Databricks Updates for Q2 2023: What’s New and What’s Hot

Balázs Aszódi
Balázs Aszódi
14 Jul 2023 · 7 min read

Databricks is ever-improving and ever-updating, committed to frequently releasing new features to continue to support organizational infrastructures and improve productivity. In this guide, we’re going to look at the most important, useful, and innovative features on Databricks released in Q2 2023 – from April 1 to June 30, including Databricks Runtime updates in versions 13.0 and 13.1 and more. Of course, it would be all but impossible to list everything that’s changed and improved. 

However, these are the updates we’ve been most excited about here at DATAPAO, and we’re presenting them below. Without further ado, let’s dive in.

Databricks Runtime 13.0 and 13.1

Generally available since April 2023 for AWS, Azure and Google Cloud Platform, and subsequently updated to 13.2 Beta in late June, Databricks Runtime 13.0 boasts a bounty of features itself.

Major updates in 13.0 include:

  • Apache Spark 3.4: Including Spark Connect, new SQL functionality, and streaming improvements.
  • Databricks Runtime 13.0 for ML: Machine learning enablement via popular ML libraries, including TensorFlow, AutoML, XGBoost, and PyTorch.
  • Delta Lake upgrade to 2.3.0: Zero-copy convert to Delta from Iceberg tables, supports Shallow Clone and Create Table Like commands, etc. 
  • New features & support for predictive I/O: Support for sliding frames, CSV, AVRO, etc. 

Updates in 13.1 include:

  • Read Kafka with SQL
  • Add, change or delete data in streaming tables
  • New SQL built-in functions
  • Unity Catalog support for cluster-scoped Python libraries 
  • Delta Clone for Unity Catalog

Availability: Databricks Runtime 13.0 is Generally Available on AWS, Azure, and GCP.

Cluster Metrics

This new, native cluster metrics tool enables the gathering of key hardware and Spark metrics. 
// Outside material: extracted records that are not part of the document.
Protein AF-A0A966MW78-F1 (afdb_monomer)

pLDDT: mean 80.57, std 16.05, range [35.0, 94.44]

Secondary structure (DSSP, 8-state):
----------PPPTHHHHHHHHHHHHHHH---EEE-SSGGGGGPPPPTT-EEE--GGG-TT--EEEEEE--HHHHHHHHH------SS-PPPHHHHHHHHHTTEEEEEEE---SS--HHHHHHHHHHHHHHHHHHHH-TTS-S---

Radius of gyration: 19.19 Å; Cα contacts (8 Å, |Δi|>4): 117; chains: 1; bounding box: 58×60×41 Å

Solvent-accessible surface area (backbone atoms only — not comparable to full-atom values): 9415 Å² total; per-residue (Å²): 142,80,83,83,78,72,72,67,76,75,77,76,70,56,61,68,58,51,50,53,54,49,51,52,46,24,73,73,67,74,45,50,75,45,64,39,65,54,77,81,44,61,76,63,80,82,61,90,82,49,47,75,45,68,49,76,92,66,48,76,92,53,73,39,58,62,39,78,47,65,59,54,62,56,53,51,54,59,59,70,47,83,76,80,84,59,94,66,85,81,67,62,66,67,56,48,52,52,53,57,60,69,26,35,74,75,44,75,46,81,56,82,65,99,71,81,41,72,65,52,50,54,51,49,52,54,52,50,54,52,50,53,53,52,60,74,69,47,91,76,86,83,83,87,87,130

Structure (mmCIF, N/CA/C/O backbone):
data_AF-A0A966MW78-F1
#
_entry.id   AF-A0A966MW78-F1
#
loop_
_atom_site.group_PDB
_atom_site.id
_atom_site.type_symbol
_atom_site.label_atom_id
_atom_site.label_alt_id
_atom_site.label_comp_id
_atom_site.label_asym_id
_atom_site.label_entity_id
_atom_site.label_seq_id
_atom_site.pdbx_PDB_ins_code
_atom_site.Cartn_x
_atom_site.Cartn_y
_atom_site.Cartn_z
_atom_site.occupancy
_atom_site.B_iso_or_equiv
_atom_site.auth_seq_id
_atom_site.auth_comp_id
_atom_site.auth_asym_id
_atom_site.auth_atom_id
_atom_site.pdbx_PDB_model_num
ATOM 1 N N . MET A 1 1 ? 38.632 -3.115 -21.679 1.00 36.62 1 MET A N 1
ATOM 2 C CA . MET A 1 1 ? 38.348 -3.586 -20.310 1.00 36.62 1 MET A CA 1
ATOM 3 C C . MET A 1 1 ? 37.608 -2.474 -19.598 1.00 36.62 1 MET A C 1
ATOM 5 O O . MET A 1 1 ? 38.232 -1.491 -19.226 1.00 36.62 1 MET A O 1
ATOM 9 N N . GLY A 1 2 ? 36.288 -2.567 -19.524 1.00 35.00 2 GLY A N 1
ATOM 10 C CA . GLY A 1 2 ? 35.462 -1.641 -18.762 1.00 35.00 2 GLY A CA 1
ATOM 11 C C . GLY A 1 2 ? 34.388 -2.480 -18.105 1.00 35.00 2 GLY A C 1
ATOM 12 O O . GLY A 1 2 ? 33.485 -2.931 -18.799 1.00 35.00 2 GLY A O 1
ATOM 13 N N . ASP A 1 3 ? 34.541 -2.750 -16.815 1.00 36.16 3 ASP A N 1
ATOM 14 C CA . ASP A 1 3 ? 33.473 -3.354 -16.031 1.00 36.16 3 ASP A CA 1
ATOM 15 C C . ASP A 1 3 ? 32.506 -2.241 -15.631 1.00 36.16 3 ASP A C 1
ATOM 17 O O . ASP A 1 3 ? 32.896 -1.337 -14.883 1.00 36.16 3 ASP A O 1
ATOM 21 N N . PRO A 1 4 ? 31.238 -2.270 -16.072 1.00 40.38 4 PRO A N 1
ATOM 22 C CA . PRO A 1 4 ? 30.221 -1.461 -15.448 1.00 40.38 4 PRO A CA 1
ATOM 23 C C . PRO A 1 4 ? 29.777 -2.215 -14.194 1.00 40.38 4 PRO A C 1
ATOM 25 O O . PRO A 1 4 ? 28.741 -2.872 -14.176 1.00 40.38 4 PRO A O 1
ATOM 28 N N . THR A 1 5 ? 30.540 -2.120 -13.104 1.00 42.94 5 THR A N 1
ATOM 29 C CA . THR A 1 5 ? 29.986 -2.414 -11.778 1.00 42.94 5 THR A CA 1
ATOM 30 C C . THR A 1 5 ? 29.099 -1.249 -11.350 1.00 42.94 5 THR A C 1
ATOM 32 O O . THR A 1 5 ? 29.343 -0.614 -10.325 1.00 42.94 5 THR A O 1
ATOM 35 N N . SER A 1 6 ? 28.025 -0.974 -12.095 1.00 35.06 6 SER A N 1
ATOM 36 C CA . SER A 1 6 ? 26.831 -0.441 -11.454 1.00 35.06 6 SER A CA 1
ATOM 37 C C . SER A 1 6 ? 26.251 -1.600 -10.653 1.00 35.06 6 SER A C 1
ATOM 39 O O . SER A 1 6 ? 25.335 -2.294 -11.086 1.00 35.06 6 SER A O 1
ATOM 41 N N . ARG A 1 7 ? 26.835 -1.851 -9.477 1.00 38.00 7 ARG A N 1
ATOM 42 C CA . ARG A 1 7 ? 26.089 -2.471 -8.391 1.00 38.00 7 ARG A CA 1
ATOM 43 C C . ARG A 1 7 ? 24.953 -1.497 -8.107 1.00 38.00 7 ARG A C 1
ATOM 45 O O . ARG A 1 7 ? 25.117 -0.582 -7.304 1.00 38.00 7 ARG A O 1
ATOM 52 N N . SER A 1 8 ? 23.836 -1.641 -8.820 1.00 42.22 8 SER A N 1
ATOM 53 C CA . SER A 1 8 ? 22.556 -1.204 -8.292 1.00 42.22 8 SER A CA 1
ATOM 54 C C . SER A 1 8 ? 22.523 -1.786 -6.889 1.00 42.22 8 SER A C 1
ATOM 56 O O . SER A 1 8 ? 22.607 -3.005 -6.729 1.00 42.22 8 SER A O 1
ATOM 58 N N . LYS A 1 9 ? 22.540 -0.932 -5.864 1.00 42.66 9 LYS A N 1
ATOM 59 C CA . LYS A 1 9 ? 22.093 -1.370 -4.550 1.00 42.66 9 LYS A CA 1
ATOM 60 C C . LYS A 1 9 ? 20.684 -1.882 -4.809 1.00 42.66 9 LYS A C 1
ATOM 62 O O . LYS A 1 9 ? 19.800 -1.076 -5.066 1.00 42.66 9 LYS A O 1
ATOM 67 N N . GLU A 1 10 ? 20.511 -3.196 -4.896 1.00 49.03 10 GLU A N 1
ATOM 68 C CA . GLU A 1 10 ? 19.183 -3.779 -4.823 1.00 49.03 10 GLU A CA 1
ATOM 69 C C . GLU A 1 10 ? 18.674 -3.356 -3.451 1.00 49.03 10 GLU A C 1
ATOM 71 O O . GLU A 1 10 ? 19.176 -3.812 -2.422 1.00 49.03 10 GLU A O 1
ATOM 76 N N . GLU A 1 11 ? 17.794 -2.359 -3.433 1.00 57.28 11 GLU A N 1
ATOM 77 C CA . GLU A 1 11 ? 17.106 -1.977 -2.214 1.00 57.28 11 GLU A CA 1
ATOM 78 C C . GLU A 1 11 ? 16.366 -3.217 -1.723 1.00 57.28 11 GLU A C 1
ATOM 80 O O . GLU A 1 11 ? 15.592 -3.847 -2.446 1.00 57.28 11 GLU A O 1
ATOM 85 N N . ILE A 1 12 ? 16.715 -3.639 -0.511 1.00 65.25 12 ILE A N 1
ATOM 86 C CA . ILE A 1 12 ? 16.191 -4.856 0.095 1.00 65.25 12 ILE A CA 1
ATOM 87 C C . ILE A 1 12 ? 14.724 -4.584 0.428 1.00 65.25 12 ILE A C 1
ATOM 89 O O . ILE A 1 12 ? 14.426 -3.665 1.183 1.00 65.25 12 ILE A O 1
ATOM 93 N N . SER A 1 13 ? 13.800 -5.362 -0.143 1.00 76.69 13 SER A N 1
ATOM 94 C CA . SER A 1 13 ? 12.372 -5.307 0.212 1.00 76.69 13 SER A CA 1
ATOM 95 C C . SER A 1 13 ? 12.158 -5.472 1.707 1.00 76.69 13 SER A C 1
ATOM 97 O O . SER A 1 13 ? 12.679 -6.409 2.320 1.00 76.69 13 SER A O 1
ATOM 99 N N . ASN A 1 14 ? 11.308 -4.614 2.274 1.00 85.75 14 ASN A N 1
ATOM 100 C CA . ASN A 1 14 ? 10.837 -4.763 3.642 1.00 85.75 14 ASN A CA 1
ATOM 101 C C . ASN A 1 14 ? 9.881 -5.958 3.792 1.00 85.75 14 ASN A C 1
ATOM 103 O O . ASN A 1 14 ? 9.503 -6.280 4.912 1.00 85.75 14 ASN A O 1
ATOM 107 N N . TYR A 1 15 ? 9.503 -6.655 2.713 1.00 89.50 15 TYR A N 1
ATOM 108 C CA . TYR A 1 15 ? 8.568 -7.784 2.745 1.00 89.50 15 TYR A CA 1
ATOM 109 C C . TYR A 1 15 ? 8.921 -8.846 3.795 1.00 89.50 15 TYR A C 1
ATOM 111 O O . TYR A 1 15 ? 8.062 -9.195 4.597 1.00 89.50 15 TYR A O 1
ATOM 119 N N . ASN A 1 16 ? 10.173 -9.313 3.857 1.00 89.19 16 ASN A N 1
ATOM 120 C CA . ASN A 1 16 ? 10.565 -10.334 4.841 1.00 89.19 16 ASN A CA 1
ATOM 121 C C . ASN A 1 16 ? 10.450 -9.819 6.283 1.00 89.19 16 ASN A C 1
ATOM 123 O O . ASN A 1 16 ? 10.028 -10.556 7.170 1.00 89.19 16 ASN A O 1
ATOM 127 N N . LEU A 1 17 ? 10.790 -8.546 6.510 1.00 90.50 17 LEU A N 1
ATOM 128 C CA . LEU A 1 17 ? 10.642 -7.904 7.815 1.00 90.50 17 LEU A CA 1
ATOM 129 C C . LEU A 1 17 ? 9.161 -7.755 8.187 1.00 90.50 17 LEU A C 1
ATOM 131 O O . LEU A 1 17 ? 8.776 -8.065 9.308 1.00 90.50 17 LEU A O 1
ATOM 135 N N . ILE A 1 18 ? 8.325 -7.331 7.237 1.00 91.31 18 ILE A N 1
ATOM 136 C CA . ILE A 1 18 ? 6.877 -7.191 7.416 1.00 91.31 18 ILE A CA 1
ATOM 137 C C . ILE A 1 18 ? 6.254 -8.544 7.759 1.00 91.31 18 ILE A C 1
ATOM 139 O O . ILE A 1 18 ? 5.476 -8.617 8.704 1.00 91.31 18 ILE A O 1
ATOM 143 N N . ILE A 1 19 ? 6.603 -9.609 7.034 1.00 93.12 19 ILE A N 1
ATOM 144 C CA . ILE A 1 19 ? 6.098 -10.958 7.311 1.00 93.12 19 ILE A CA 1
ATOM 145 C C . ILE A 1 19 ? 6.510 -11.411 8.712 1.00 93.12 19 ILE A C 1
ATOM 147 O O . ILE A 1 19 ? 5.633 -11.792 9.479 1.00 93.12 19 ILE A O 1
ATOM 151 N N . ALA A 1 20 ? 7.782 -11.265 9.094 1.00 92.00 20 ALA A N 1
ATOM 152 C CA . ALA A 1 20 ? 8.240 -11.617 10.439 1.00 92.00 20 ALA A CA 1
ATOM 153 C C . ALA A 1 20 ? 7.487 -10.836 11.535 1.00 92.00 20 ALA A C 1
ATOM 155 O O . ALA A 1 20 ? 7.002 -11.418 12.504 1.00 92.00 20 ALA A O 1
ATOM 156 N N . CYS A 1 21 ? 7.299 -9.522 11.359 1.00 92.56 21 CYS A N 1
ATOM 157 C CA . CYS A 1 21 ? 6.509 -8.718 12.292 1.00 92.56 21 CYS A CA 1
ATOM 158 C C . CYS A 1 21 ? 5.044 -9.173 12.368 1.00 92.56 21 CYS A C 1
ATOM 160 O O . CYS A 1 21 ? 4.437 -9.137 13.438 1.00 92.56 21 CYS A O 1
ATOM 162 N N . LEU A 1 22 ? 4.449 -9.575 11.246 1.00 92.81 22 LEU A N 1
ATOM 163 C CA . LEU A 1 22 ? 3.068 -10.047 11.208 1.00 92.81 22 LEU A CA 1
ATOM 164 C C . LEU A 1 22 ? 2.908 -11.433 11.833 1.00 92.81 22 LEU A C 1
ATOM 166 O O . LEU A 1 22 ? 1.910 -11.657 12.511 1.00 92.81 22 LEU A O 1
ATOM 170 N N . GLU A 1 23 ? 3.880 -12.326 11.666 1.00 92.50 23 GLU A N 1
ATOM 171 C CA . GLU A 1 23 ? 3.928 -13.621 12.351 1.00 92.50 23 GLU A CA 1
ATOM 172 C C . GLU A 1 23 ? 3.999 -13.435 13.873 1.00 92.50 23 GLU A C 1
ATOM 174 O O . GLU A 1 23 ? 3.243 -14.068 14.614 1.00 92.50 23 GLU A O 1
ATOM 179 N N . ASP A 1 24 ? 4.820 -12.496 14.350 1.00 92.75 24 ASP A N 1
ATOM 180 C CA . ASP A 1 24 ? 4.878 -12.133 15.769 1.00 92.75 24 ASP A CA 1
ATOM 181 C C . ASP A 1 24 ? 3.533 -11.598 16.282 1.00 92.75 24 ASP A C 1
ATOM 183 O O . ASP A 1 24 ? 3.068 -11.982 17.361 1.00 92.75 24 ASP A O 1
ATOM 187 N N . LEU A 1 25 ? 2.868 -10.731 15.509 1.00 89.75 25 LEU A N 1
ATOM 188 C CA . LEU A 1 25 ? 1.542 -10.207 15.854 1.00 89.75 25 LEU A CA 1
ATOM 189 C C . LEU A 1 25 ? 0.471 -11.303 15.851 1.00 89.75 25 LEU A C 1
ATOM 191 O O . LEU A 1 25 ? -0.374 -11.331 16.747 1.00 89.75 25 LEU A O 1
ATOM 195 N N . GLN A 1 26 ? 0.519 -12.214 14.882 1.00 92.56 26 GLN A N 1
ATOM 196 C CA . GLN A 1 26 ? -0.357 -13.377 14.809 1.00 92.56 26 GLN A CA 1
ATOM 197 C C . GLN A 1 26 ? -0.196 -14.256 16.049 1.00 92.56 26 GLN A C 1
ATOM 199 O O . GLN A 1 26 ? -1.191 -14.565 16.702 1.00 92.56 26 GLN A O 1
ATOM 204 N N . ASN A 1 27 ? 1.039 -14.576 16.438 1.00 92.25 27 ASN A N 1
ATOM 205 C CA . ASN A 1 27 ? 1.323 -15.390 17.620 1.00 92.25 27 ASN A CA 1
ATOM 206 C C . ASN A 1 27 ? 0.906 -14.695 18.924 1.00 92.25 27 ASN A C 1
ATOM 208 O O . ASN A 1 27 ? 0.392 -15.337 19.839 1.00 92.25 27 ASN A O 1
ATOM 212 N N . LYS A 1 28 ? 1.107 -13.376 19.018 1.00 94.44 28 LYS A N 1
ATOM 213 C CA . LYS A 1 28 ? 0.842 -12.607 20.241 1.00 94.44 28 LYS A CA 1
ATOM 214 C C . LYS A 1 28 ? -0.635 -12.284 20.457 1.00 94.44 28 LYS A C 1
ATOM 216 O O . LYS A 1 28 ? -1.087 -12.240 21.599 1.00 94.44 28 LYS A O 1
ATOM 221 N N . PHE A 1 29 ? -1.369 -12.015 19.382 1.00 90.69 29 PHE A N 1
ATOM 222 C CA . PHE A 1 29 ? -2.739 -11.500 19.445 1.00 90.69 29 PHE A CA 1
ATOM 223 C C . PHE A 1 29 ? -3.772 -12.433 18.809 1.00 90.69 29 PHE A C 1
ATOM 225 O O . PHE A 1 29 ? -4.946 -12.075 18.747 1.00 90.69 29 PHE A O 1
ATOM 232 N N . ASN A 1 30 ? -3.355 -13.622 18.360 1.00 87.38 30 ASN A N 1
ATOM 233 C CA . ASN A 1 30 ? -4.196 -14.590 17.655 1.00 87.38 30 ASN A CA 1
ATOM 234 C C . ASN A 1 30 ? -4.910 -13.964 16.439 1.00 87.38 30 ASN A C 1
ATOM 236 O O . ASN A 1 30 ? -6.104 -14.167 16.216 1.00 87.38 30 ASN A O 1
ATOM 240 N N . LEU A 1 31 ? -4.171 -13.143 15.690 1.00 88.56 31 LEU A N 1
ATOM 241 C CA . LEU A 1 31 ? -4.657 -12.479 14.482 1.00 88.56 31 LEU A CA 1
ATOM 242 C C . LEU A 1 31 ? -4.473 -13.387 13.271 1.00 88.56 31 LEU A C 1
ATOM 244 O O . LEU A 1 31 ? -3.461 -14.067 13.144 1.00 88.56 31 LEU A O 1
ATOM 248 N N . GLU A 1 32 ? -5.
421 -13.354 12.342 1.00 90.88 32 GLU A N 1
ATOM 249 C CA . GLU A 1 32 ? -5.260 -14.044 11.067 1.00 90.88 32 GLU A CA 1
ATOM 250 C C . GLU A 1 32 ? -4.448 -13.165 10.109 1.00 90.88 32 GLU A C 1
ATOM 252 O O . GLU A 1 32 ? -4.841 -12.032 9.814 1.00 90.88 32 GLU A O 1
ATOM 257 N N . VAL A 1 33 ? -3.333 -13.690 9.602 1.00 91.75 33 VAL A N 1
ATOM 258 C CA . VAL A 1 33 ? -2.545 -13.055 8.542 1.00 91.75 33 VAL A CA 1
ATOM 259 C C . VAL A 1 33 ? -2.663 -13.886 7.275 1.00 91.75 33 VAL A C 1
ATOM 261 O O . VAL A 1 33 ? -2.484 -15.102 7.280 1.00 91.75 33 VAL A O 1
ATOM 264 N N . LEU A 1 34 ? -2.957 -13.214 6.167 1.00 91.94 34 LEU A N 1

Until this update, cluster metrics were only possible via Ganglia, recorded in 15-minute blocks, and available externally on a limited basis. Now embedded into the Databricks UI, the new tool is customizable and available with various filters and at node level, providing a variety of CPU, Spark, and GPU metrics charts.

Availability: Generally Available on AWS and Azure.

CERTIFIED TO THE HIGHEST STANDARDS, DATAPAO IS A PREFERRED DATABRICKS PARTNER, IDEALLY PLACED TO BOOST YOUR DATA INFRASTRUCTURE. 

DISCOVER OUR ONE-STOP MIGRATION SOLUTON TO LEARN HOW TO MIGRATE SMARTER

Workspace Files

Formerly called “Files in Repos,” Workspace files are enabled everywhere by default for 11.3 LTS and above (but can be disabled if required). 

For many workspace file types, Databricks provides similar functionality to local development. They can be created and edited (via a built-in file editor), while you can also manage access to them.

Availability: This feature is Generally Available on AWS, Google Cloud Platform, and Azure.

File-Based SQL Queries in Workflows

Conveniently, you can now retrieve SQL queries from a remote Git repo when adding an SQL task to a Databricks job. 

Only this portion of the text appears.